Aim of the task - Reproduce, exactly, the lines of the material below from the line containing "ATOM 160 O O" through the line containing "ATOM 192 O O", with both end lines included and nothing else.

Excerpted records -
:::

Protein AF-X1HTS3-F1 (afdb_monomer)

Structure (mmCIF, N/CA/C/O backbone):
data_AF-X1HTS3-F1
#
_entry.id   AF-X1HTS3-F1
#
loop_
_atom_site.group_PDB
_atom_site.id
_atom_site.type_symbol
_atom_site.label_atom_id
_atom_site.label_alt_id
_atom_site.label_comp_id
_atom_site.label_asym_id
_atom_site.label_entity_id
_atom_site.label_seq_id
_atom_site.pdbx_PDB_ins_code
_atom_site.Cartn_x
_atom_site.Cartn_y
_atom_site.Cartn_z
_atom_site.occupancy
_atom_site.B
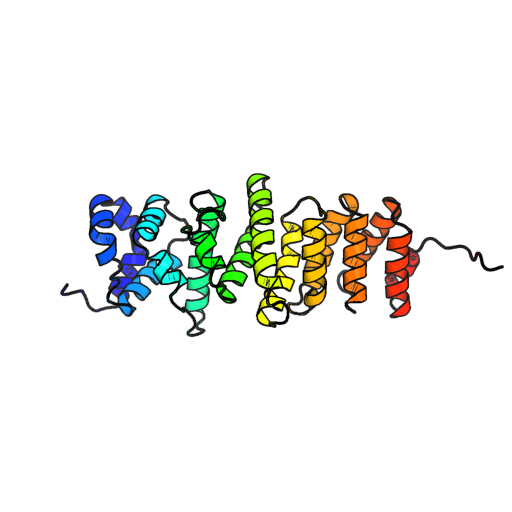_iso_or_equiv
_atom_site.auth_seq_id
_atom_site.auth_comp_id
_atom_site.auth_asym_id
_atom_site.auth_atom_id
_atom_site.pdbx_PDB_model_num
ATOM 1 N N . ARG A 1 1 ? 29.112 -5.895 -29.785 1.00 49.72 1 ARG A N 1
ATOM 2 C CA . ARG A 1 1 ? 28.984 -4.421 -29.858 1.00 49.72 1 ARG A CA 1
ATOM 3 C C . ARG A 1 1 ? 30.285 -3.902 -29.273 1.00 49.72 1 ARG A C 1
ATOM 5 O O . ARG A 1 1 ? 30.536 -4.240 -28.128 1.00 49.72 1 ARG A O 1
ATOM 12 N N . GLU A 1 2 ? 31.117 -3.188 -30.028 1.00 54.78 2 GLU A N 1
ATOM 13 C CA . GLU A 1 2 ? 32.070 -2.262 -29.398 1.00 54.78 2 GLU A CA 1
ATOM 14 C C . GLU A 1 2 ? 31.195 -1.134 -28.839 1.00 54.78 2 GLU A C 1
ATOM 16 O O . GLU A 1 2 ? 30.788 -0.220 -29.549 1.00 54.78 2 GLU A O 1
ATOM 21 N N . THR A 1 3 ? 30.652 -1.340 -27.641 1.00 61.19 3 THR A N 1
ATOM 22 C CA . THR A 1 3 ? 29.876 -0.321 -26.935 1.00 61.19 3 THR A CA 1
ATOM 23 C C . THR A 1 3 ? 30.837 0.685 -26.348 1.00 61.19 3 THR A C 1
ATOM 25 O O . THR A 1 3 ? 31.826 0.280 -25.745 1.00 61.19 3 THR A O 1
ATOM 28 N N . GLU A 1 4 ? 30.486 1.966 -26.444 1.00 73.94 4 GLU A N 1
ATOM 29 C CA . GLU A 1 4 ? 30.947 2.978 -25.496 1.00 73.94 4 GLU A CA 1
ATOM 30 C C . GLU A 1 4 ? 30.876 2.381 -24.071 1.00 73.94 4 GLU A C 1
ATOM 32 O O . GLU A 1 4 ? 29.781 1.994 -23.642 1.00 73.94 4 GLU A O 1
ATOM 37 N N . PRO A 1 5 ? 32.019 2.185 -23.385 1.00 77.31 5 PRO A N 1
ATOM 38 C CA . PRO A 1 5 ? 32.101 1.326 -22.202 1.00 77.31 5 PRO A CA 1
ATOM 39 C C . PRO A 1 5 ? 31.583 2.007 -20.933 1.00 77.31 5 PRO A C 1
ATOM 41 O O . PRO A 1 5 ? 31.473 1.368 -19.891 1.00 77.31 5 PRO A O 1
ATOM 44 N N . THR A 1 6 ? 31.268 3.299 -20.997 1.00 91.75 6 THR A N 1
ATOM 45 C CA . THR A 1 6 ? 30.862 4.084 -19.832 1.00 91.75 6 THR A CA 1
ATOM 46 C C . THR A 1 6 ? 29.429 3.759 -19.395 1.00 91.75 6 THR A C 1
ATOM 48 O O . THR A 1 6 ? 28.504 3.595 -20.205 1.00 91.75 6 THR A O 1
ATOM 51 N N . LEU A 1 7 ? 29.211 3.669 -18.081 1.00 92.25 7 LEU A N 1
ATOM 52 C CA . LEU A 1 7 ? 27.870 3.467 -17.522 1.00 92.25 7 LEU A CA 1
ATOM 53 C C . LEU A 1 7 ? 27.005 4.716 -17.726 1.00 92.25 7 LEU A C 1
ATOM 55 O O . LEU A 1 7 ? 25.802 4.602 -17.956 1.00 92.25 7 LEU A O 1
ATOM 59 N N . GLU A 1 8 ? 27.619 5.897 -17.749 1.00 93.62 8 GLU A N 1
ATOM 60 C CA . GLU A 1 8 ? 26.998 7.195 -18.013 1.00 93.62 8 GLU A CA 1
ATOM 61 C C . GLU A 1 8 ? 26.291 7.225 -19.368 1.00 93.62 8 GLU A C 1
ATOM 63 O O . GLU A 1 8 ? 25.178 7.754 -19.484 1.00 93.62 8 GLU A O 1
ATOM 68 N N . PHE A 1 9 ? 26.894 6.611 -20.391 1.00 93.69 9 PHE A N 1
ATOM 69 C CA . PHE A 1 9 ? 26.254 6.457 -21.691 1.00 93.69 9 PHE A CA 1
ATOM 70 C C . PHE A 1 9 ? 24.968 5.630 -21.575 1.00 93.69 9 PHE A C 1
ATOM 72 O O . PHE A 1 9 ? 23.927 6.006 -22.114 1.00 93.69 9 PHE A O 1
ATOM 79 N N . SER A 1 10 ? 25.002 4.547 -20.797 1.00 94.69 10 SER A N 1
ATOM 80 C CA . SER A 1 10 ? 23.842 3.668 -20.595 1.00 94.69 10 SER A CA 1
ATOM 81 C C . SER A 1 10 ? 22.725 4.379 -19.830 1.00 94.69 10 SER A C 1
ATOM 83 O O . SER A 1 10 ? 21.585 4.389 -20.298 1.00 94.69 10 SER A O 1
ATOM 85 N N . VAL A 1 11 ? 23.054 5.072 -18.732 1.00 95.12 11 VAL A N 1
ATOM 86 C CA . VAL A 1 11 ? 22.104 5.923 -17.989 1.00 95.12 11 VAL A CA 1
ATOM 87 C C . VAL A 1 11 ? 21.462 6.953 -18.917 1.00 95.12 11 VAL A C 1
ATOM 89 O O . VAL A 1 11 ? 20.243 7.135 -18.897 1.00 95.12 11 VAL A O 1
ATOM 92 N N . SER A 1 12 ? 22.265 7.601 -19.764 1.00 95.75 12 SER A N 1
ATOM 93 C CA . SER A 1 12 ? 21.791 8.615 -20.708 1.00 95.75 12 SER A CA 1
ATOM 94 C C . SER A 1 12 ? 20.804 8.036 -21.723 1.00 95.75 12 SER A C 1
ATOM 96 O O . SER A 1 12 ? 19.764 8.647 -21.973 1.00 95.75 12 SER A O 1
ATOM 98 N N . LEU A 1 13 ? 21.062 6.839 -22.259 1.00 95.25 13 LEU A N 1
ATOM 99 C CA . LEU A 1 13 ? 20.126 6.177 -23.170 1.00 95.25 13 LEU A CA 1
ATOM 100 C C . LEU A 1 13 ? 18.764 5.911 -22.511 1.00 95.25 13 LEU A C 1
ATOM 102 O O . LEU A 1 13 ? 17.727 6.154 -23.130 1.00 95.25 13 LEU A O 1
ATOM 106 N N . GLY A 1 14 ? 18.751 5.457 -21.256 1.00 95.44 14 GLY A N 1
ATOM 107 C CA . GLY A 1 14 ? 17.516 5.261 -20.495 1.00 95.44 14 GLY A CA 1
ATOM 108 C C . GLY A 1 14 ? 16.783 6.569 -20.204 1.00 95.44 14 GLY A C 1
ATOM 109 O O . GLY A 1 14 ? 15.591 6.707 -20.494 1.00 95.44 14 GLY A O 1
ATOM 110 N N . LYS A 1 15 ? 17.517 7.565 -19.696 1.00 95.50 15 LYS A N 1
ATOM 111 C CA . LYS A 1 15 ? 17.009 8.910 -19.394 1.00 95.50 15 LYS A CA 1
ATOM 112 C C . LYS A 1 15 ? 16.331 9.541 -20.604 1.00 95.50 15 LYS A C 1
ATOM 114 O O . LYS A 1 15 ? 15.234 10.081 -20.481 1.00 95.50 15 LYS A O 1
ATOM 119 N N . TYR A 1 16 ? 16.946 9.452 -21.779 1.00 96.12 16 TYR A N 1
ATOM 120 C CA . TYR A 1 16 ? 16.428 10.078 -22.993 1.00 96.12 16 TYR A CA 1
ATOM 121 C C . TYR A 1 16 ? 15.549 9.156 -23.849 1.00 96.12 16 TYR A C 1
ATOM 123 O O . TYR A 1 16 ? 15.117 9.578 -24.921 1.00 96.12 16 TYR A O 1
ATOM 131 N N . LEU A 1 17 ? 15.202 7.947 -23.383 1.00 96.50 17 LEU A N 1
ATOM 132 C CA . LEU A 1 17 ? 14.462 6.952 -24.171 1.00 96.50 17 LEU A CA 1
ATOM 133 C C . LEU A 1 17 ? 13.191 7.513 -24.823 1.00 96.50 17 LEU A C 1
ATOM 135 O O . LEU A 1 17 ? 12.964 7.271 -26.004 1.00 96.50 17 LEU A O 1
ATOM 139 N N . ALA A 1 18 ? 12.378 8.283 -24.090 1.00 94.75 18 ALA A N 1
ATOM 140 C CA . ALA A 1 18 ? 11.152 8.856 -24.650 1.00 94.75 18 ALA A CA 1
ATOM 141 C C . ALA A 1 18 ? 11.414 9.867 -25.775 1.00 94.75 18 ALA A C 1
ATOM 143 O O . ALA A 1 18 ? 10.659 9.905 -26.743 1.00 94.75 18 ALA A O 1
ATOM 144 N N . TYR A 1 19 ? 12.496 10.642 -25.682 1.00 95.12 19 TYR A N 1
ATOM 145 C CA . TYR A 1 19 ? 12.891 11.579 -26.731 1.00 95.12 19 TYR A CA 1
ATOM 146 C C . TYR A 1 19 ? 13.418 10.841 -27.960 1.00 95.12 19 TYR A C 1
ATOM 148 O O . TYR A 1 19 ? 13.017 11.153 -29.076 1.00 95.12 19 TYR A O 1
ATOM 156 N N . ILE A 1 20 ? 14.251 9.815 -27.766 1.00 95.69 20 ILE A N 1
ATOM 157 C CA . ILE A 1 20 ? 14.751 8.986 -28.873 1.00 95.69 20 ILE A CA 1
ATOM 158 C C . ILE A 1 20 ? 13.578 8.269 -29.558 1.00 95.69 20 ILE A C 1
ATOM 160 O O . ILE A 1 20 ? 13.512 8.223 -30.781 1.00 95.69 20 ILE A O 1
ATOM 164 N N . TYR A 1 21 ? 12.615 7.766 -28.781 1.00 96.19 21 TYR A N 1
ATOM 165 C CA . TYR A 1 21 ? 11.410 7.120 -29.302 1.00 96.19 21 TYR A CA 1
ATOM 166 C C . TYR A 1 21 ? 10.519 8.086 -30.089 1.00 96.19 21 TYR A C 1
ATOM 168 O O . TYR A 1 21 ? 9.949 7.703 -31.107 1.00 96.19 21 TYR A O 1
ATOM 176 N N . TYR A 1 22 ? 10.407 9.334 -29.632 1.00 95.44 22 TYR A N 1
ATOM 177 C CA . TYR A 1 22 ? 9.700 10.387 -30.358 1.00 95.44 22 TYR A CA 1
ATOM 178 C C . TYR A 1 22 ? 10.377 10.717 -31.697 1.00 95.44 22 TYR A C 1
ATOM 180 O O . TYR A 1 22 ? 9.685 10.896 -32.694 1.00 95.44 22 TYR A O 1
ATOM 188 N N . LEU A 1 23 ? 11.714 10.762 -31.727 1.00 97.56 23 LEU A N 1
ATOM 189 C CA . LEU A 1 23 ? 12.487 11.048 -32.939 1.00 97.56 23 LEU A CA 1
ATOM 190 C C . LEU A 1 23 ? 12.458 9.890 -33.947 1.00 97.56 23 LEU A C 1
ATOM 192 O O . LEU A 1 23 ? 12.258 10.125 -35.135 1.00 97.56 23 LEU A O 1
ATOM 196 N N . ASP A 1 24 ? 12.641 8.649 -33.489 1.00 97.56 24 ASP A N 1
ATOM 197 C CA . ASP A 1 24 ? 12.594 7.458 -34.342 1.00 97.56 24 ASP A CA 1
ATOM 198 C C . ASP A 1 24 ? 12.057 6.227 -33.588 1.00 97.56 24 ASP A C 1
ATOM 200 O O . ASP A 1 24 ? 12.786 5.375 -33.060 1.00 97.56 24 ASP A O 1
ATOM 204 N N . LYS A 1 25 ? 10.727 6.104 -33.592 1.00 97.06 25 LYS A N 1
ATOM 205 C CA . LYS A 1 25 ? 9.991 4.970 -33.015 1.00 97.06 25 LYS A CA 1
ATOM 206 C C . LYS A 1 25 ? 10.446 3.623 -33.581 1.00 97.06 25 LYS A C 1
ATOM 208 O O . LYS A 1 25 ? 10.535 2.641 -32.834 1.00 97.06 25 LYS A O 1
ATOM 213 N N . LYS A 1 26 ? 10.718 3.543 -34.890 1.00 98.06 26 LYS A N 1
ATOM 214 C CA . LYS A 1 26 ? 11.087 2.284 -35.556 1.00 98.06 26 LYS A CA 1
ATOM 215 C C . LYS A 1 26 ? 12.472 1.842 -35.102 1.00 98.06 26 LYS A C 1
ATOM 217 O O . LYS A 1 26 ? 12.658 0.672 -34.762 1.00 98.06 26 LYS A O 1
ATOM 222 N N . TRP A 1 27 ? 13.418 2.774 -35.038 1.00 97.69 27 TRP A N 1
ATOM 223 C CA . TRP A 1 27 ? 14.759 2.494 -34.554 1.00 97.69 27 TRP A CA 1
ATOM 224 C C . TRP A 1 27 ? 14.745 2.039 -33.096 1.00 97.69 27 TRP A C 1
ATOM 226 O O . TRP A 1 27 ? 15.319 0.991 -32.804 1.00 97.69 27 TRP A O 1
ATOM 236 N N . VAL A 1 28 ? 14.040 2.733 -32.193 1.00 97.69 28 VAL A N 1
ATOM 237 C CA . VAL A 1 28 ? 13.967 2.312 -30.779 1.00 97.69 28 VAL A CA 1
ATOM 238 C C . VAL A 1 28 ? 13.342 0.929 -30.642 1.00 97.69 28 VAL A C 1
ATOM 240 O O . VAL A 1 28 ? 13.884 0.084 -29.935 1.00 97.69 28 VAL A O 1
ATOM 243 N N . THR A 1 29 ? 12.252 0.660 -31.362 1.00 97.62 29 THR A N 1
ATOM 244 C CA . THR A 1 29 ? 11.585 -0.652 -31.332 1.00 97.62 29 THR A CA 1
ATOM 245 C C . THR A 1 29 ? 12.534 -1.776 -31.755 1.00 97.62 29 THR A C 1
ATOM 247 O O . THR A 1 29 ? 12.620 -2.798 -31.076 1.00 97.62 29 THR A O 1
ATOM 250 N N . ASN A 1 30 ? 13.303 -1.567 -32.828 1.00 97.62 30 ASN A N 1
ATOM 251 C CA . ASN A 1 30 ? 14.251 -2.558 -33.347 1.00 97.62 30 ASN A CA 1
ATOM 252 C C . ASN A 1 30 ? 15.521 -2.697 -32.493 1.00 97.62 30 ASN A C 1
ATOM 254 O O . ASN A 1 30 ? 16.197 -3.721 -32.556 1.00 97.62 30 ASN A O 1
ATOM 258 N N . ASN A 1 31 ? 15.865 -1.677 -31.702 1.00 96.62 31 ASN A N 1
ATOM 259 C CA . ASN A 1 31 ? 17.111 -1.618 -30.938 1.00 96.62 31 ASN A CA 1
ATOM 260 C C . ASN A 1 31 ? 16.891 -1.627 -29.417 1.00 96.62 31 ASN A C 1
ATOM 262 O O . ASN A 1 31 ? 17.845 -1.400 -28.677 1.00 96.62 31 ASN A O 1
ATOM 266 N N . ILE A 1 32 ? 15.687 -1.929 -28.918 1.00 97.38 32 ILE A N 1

:::

Task answer -
ATOM 160 O O . ILE A 1 20 ? 13.512 8.223 -30.781 1.00 95.69 20 ILE A O 1
ATOM 164 N N . TYR A 1 21 ? 12.615 7.766 -28.781 1.00 96.19 21 TYR A N 1
ATOM 165 C CA . TYR A 1 21 ? 11.410 7.120 -29.302 1.00 96.19 21 TYR A CA 1
ATOM 166 C C . TYR A 1 21 ? 10.519 8.086 -30.089 1.00 96.19 21 TYR A C 1
ATOM 168 O O . TYR A 1 21 ? 9.949 7.703 -31.107 1.00 96.19 21 TYR A O 1
ATOM 176 N N . TYR A 1 22 ? 10.407 9.334 -29.632 1.00 95.44 22 TYR A N 1
ATOM 177 C CA . TYR A 1 22 ? 9.700 10.387 -30.358 1.00 95.44 22 TYR A CA 1
ATOM 178 C C . TYR A 1 22 ? 10.377 10.717 -31.697 1.00 95.44 22 TYR A C 1
ATOM 180 O O . TYR A 1 22 ? 9.685 10.896 -32.694 1.00 95.44 22 TYR A O 1
ATOM 188 N N . LEU A 1 23 ? 11.714 10.762 -31.727 1.00 97.56 23 LEU A N 1
ATOM 189 C CA . LEU A 1 23 ? 12.487 11.048 -32.939 1.00 97.56 23 LEU A CA 1
ATOM 190 C C . LEU A 1 23 ? 12.458 9.890 -33.947 1.00 97.56 23 LEU A C 1
ATOM 192 O O . LEU A 1 23 ? 12.258 10.125 -35.135 1.00 97.56 23 LEU A O 1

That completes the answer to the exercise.